The main reason I found this movie to be annoying is the kids. I did not find them very sympathetic. They were way too smug and thought they were so smart. I was pretty indifferent to what happened to them. Also, they were stupid. The girl crawls into the oven not once but twice when the crazy grandmother tells her to, when she already knows something is wrong with these people?

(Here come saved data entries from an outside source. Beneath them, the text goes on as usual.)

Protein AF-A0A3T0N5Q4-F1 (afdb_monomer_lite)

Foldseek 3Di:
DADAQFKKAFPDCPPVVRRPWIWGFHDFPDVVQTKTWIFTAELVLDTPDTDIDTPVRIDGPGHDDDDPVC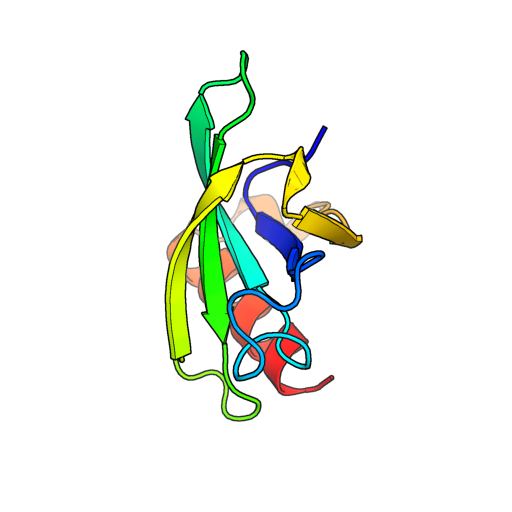PPPDSVRSSSVSSNVRSPD

Organism: NCBI:txid2483033

Radius of gyration: 12.54 Å; chains: 1; bounding box: 31×25×36 Å

Structure (mmCIF, N/CA/C/O backbone):
data_AF-A0A3T0N5Q4-F1
#
_entry.id   AF-A0A3T0N5Q4-F1
#
loop_
_atom_site.group_PDB
_atom_site.id
_atom_site.type_symbol
_atom_site.label_atom_id
_atom_site.label_alt_id
_atom_site.label_comp_id
_atom_site.label_asym_id
_atom_site.label_entity_id
_atom_site.label_seq_id
_atom_site.pdbx_PDB_ins_code
_atom_site.Cartn_x
_atom_site.Cartn_y
_atom_site.Cartn_z
_atom_site.occupancy
_atom_site.B_iso_or_equiv
_atom_site.auth_seq_id
_atom_site.auth_comp_id
_atom_site.auth_asym_id
_atom_site.auth_atom_id
_atom_site.pdbx_PDB_model_num
ATOM 1 N N . MET A 1 1 ? -6.124 12.134 5.028 1.00 83.00 1 MET A N 1
ATOM 2 C CA . MET A 1 1 ? -6.846 10.979 4.461 1.00 83.00 1 MET A CA 1
ATOM 3 C C . MET A 1 1 ? -5.871 10.254 3.563 1.00 83.00 1 MET A C 1
ATOM 5 O O . MET A 1 1 ? -5.293 10.916 2.708 1.00 83.00 1 MET A O 1
ATOM 9 N N . ILE A 1 2 ? -5.627 8.974 3.833 1.00 89.81 2 ILE A N 1
ATOM 10 C CA . ILE A 1 2 ? -4.741 8.143 3.015 1.00 89.81 2 ILE A CA 1
ATOM 11 C C . ILE A 1 2 ? -5.504 7.783 1.737 1.00 89.81 2 ILE A C 1
ATOM 13 O O . ILE A 1 2 ? -6.710 7.537 1.790 1.00 89.81 2 ILE A O 1
ATOM 17 N N . LYS A 1 3 ? -4.824 7.814 0.596 1.00 90.31 3 LYS A N 1
ATOM 18 C CA . LYS A 1 3 ? -5.394 7.517 -0.720 1.00 90.31 3 LYS A CA 1
ATOM 19 C C . LYS A 1 3 ? -4.747 6.281 -1.326 1.00 90.31 3 LYS A C 1
ATOM 21 O O . LYS A 1 3 ? -3.684 5.841 -0.897 1.00 90.31 3 LYS A O 1
ATOM 26 N N . GLN A 1 4 ? -5.380 5.751 -2.368 1.00 90.31 4 GLN A N 1
ATOM 27 C CA . GLN A 1 4 ? -4.743 4.765 -3.231 1.00 90.31 4 GLN A CA 1
ATOM 28 C C . GLN A 1 4 ? -3.388 5.295 -3.724 1.00 90.31 4 GLN A C 1
ATOM 30 O O . GLN A 1 4 ? -3.267 6.473 -4.059 1.00 90.31 4 GLN A O 1
ATOM 35 N N . TYR A 1 5 ? -2.396 4.407 -3.759 1.00 90.81 5 TYR A N 1
ATOM 36 C CA . TYR A 1 5 ? -0.996 4.652 -4.108 1.00 90.81 5 TYR A CA 1
ATOM 37 C C . TYR A 1 5 ? -0.157 5.413 -3.081 1.00 90.81 5 TYR A C 1
ATOM 39 O O . TYR A 1 5 ? 1.056 5.534 -3.271 1.00 90.81 5 TYR A O 1
ATOM 47 N N . ASP A 1 6 ? -0.742 5.858 -1.969 1.00 91.81 6 ASP A N 1
ATOM 48 C CA . ASP A 1 6 ? 0.039 6.435 -0.881 1.00 91.81 6 ASP A CA 1
ATOM 49 C C . ASP A 1 6 ? 0.987 5.393 -0.275 1.00 91.81 6 ASP A C 1
ATOM 51 O O . ASP A 1 6 ? 0.666 4.209 -0.150 1.00 91.81 6 ASP A O 1
ATOM 55 N N . SER A 1 7 ? 2.174 5.851 0.114 1.00 91.44 7 SER A N 1
ATOM 56 C CA . SER A 1 7 ? 3.155 5.047 0.834 1.00 91.44 7 SER A CA 1
ATOM 57 C C . SER A 1 7 ? 2.931 5.175 2.336 1.00 91.44 7 SER A C 1
ATOM 59 O O . SER A 1 7 ? 2.855 6.286 2.871 1.00 91.44 7 SER A O 1
ATOM 61 N N . VAL A 1 8 ? 2.852 4.041 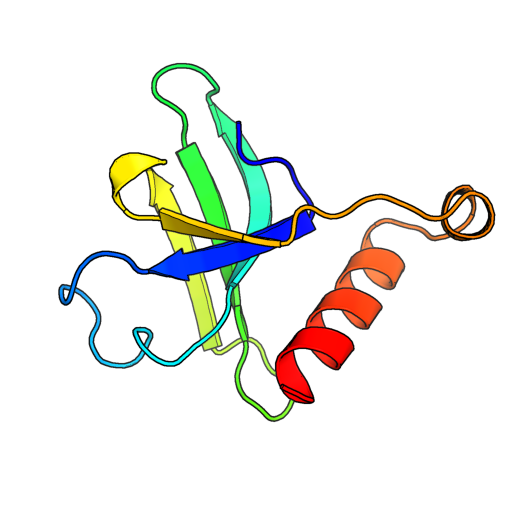3.019 1.00 92.31 8 VAL A N 1
ATOM 62 C CA . VAL A 1 8 ? 2.498 3.930 4.435 1.00 92.31 8 VAL A CA 1
ATOM 63 C C . VAL A 1 8 ? 3.467 3.008 5.177 1.00 92.31 8 VAL A C 1
ATOM 65 O O . VAL A 1 8 ? 4.160 2.199 4.567 1.00 92.31 8 VAL A O 1
ATOM 68 N N . GLN A 1 9 ? 3.502 3.113 6.500 1.00 90.94 9 GLN A N 1
ATOM 69 C CA . GLN A 1 9 ? 4.205 2.194 7.396 1.00 90.94 9 GLN A CA 1
ATOM 70 C C . GLN A 1 9 ? 3.239 1.653 8.445 1.00 90.94 9 GLN A C 1
ATOM 72 O O . GLN A 1 9 ? 2.264 2.321 8.795 1.00 90.94 9 GLN A O 1
ATOM 77 N N . LEU A 1 10 ? 3.528 0.472 8.984 1.00 90.38 10 LEU A N 1
ATOM 78 C CA . LEU A 1 10 ? 2.814 -0.053 10.145 1.00 90.38 10 LEU A CA 1
ATOM 79 C C . LEU A 1 10 ? 3.175 0.742 11.407 1.00 90.38 10 LEU A C 1
ATOM 81 O O . LEU A 1 10 ? 4.345 0.944 11.721 1.00 90.38 10 LEU A O 1
ATOM 85 N N . LYS A 1 11 ? 2.151 1.166 12.149 1.00 85.88 11 LYS A N 1
ATOM 86 C CA . LYS A 1 11 ? 2.280 1.844 13.445 1.00 85.88 11 LYS A CA 1
ATOM 87 C C . LYS A 1 11 ? 2.500 0.857 14.592 1.00 85.88 11 LYS A C 1
ATOM 89 O O . LYS A 1 11 ? 3.226 1.159 15.537 1.00 85.88 11 LYS A O 1
ATOM 94 N N . SER A 1 12 ? 1.837 -0.299 14.531 1.00 71.69 12 SER A N 1
ATOM 95 C CA . SER A 1 12 ? 1.777 -1.259 15.636 1.00 71.69 12 SER A CA 1
ATOM 96 C C . SER A 1 12 ? 2.838 -2.364 15.523 1.00 71.69 12 SER A C 1
ATOM 98 O O . SER A 1 12 ? 3.048 -2.911 14.439 1.00 71.69 12 SER A O 1
ATOM 100 N N . PRO A 1 13 ? 3.445 -2.791 16.649 1.00 64.88 13 PRO A N 1
ATOM 101 C CA . PRO A 1 13 ? 4.410 -3.891 16.692 1.00 64.88 13 PRO A CA 1
ATOM 102 C C . PRO A 1 13 ? 3.770 -5.277 16.567 1.00 64.88 13 PRO A C 1
ATOM 104 O O . PRO A 1 13 ? 4.444 -6.286 16.746 1.00 64.88 13 PRO A O 1
ATOM 107 N N . THR A 1 14 ? 2.474 -5.363 16.254 1.00 66.00 14 THR A N 1
ATOM 108 C CA . THR A 1 14 ? 1.762 -6.632 16.047 1.00 66.00 14 THR A CA 1
ATOM 109 C C . THR A 1 14 ? 2.363 -7.464 14.916 1.00 66.00 14 THR A C 1
ATOM 111 O O . THR A 1 14 ? 2.156 -8.676 14.883 1.00 66.00 14 THR A O 1
ATOM 114 N N . LYS A 1 15 ? 3.132 -6.845 14.009 1.00 72.12 15 LYS A N 1
ATOM 115 C CA . LYS A 1 15 ? 3.893 -7.526 12.954 1.00 72.12 15 LYS A CA 1
ATOM 116 C C . LYS A 1 15 ? 5.319 -6.966 12.879 1.00 72.12 15 LYS A C 1
ATOM 118 O O . LYS A 1 15 ? 5.602 -6.157 11.999 1.00 72.12 15 LYS A O 1
ATOM 123 N N . PRO A 1 16 ? 6.231 -7.402 13.768 1.00 70.38 16 PRO A N 1
ATOM 124 C CA . PRO A 1 16 ? 7.588 -6.858 13.838 1.00 70.38 16 PRO A CA 1
ATOM 125 C C . PRO A 1 16 ? 8.368 -7.062 12.532 1.00 70.38 16 PRO A C 1
ATOM 127 O O . PRO A 1 16 ? 9.146 -6.202 12.147 1.00 70.38 16 PRO A O 1
ATOM 130 N N . ALA A 1 17 ? 8.080 -8.137 11.789 1.00 75.69 17 ALA A N 1
ATOM 131 C CA . ALA A 1 17 ? 8.680 -8.407 10.480 1.00 75.69 17 ALA A CA 1
ATOM 132 C C . ALA A 1 17 ? 8.348 -7.365 9.390 1.00 75.69 17 ALA A C 1
ATOM 134 O O . ALA A 1 17 ? 8.989 -7.374 8.345 1.00 75.69 17 ALA A O 1
ATOM 135 N N . LEU A 1 18 ? 7.343 -6.509 9.614 1.00 79.12 18 LEU A N 1
ATOM 136 C CA . LEU A 1 18 ? 6.901 -5.472 8.678 1.00 79.12 18 LEU A CA 1
ATOM 137 C C . LEU A 1 18 ? 7.151 -4.051 9.207 1.00 79.12 18 LEU A C 1
ATOM 139 O O . LEU A 1 18 ? 6.809 -3.090 8.524 1.00 79.12 18 LEU A O 1
ATOM 143 N N . MET A 1 19 ? 7.708 -3.890 10.416 1.00 70.94 19 MET A N 1
ATOM 144 C CA . MET A 1 19 ? 7.900 -2.560 11.016 1.00 70.94 19 MET A CA 1
ATOM 145 C C . MET A 1 19 ? 8.915 -1.715 10.248 1.00 70.94 19 MET A C 1
ATOM 147 O O . MET A 1 19 ? 8.737 -0.504 10.162 1.00 70.94 19 MET A O 1
ATOM 151 N N . ASP A 1 20 ? 9.926 -2.348 9.657 1.00 75.19 20 ASP A N 1
ATOM 152 C CA . ASP A 1 20 ? 10.940 -1.685 8.829 1.00 75.19 20 ASP A CA 1
ATOM 153 C C . ASP A 1 20 ? 10.563 -1.647 7.338 1.00 75.19 20 ASP A C 1
ATOM 155 O O . ASP A 1 20 ? 11.303 -1.110 6.515 1.00 75.19 20 ASP A O 1
ATOM 159 N N . CYS A 1 21 ? 9.407 -2.207 6.971 1.00 79.25 21 CYS A N 1
ATOM 160 C CA . CYS A 1 21 ? 8.971 -2.308 5.586 1.00 79.25 21 CYS A CA 1
ATOM 161 C C . CYS A 1 21 ? 7.994 -1.184 5.245 1.00 79.25 21 CYS A C 1
ATOM 163 O O . CYS A 1 21 ? 7.027 -0.917 5.964 1.00 79.25 21 CYS A O 1
ATOM 165 N N . ALA A 1 22 ? 8.217 -0.547 4.099 1.00 87.38 22 ALA A N 1
ATOM 166 C CA . ALA A 1 22 ? 7.250 0.375 3.532 1.00 87.38 22 ALA A CA 1
ATOM 167 C C . ALA A 1 22 ? 6.155 -0.401 2.787 1.00 87.38 22 ALA A C 1
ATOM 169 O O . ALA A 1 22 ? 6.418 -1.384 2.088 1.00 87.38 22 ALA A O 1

Also, the kids make no effort to escape on their own at any time, even after the mom tells them the couple are not their grandparents? The kids could have just run out the door. They could have easily outrun those old people. Then they could have called for help with their cell phones. I am sure two such tech-savvy kids had cell phones. Then, we have the ultimate movie cliche, where the girl GOES DOWN INTO THE BASEMENT and does this AFTER the mother TELLS the kids that the people are not their grandparents. She then calls out to her real grandparents, as if she expects to find them down there watching TV or something. Then she makes sure to scream, so that the crazy couple will know that she is trapped down there.
This movie was almost a satire, a collection of "scary movie" cliches.